Stored items
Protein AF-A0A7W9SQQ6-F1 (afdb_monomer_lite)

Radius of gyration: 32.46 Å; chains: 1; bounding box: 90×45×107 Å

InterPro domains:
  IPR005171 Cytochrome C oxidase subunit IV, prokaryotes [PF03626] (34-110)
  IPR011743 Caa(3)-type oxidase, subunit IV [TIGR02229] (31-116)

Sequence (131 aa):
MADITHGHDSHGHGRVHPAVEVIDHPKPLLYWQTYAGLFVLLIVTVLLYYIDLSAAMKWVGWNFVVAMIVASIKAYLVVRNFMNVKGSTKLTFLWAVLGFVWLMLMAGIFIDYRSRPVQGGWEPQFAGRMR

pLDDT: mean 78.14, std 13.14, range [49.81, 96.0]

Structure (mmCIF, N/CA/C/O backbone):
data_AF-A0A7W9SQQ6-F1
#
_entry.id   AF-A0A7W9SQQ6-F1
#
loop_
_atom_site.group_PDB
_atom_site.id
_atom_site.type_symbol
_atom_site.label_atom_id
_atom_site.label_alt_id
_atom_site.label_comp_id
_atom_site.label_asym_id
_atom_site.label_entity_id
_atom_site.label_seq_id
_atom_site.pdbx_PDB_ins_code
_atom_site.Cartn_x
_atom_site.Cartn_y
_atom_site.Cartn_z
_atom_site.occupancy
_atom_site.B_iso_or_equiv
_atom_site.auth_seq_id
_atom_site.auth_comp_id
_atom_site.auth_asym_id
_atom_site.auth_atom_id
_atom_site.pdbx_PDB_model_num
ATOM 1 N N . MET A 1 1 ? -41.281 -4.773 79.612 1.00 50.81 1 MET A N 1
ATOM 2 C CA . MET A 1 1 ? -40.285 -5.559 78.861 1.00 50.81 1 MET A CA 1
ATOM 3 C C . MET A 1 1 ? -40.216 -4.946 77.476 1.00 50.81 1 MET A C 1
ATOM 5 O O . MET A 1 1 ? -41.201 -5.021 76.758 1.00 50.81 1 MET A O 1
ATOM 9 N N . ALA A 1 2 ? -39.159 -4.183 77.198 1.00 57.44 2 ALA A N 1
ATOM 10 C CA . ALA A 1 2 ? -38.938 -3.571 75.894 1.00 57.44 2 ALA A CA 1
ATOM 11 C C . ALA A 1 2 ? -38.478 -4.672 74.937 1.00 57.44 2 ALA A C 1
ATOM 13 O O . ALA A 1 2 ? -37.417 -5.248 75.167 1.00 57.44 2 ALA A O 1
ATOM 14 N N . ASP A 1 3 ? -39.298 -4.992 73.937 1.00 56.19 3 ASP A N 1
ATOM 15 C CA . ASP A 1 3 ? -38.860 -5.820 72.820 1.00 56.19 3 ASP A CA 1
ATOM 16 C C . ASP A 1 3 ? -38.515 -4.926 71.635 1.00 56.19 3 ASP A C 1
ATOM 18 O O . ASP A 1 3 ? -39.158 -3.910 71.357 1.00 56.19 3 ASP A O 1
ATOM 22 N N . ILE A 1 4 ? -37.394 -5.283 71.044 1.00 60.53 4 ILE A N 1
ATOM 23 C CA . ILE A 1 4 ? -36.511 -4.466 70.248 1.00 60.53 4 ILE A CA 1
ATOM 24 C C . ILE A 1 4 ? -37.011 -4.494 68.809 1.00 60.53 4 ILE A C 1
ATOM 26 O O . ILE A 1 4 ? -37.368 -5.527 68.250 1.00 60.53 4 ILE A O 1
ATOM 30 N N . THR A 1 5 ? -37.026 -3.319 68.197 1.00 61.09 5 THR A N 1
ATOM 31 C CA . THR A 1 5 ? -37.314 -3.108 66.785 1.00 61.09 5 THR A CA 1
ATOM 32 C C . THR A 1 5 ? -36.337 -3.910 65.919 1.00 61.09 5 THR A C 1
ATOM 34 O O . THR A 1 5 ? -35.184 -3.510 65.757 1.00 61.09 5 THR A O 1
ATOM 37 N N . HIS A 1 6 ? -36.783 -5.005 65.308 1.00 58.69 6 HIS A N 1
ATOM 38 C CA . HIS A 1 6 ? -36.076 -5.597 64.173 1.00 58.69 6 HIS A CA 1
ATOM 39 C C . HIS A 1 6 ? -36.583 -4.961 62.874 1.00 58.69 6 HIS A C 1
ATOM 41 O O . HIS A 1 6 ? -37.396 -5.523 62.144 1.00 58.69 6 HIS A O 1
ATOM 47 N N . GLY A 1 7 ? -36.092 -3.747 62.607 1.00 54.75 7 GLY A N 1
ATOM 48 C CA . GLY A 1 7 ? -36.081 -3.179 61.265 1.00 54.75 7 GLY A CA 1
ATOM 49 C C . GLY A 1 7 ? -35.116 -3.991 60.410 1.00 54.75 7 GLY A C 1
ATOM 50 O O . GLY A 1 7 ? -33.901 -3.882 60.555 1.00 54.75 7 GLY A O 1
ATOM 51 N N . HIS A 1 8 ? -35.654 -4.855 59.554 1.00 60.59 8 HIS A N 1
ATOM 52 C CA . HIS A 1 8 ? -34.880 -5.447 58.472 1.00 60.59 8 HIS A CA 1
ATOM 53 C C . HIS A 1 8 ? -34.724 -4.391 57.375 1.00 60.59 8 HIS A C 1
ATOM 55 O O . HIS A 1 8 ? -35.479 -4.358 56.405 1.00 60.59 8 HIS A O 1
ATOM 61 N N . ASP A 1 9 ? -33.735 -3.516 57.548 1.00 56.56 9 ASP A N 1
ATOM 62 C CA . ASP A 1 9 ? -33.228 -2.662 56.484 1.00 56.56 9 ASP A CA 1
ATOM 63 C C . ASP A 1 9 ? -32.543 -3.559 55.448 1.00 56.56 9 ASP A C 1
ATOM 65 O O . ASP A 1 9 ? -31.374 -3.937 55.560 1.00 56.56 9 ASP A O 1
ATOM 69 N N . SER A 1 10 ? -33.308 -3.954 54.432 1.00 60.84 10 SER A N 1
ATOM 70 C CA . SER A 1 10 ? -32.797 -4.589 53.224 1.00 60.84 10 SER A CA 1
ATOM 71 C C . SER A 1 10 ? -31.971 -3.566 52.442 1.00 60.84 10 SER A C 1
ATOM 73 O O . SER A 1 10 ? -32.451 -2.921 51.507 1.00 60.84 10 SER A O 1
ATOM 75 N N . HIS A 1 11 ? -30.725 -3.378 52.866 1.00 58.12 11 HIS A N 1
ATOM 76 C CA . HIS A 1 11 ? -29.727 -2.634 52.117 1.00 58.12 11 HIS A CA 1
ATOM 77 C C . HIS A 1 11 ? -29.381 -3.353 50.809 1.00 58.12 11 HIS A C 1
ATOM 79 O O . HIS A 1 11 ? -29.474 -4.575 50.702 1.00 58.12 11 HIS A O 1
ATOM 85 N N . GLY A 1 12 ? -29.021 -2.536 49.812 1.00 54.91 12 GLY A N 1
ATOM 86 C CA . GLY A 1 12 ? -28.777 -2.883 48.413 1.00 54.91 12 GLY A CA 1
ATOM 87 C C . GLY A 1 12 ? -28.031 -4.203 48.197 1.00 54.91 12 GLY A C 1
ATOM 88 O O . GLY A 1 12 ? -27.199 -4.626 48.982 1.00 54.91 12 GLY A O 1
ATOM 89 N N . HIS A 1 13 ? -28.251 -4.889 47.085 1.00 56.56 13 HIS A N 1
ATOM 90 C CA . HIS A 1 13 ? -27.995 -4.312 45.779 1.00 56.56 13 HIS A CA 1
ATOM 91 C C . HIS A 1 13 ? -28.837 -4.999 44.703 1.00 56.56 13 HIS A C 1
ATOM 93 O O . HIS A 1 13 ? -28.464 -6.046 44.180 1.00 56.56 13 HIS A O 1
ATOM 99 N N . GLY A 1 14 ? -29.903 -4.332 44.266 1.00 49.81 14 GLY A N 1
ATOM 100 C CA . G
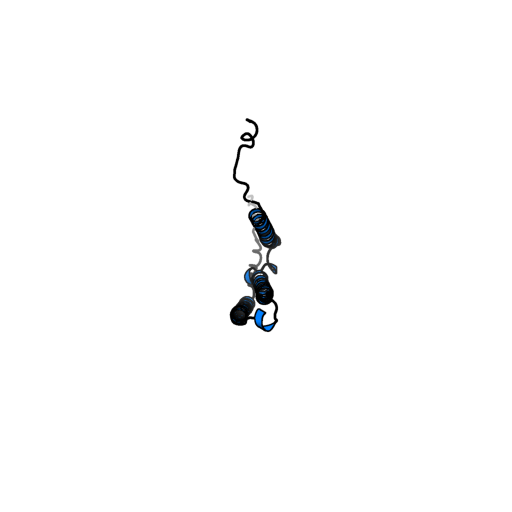LY A 1 14 ? -30.391 -4.481 42.901 1.00 49.81 14 GLY A CA 1
ATOM 101 C C . GLY A 1 14 ? -29.387 -3.836 41.950 1.00 49.81 14 GLY A C 1
ATOM 102 O O . GLY A 1 14 ? -29.668 -2.792 41.368 1.00 49.81 14 GLY A O 1
ATOM 103 N N . ARG A 1 15 ? -28.183 -4.414 41.812 1.00 58.53 15 ARG A N 1
ATOM 104 C CA . ARG A 1 15 ? -27.408 -4.171 40.597 1.00 58.53 15 ARG A CA 1
ATOM 105 C C . ARG A 1 15 ? -28.241 -4.802 39.502 1.00 58.53 15 ARG A C 1
ATOM 107 O O . ARG A 1 15 ? -28.223 -6.013 39.316 1.00 58.53 15 ARG A O 1
ATOM 114 N N . VAL A 1 16 ? -29.029 -3.962 38.842 1.00 59.72 16 VAL A N 1
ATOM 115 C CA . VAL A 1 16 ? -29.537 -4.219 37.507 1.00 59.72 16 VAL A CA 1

Activity:
From the records above, reproduce exactly the lines from the one with "ATOM 52 C CA" to the one with "ATOM 61 N N", both included, and no others.

Result of this task:
ATOM 52 C CA . HIS A 1 8 ? -34.880 -5.447 58.472 1.00 60.59 8 HIS A CA 1
ATOM 53 C C . HIS A 1 8 ? -34.724 -4.391 57.375 1.00 60.59 8 HIS A C 1
ATOM 55 O O . HIS A 1 8 ? -35.479 -4.358 56.405 1.00 60.59 8 HIS A O 1
ATOM 61 N N . ASP A 1 9 ? -33.735 -3.516 57.548 1.00 56.56 9 ASP A N 1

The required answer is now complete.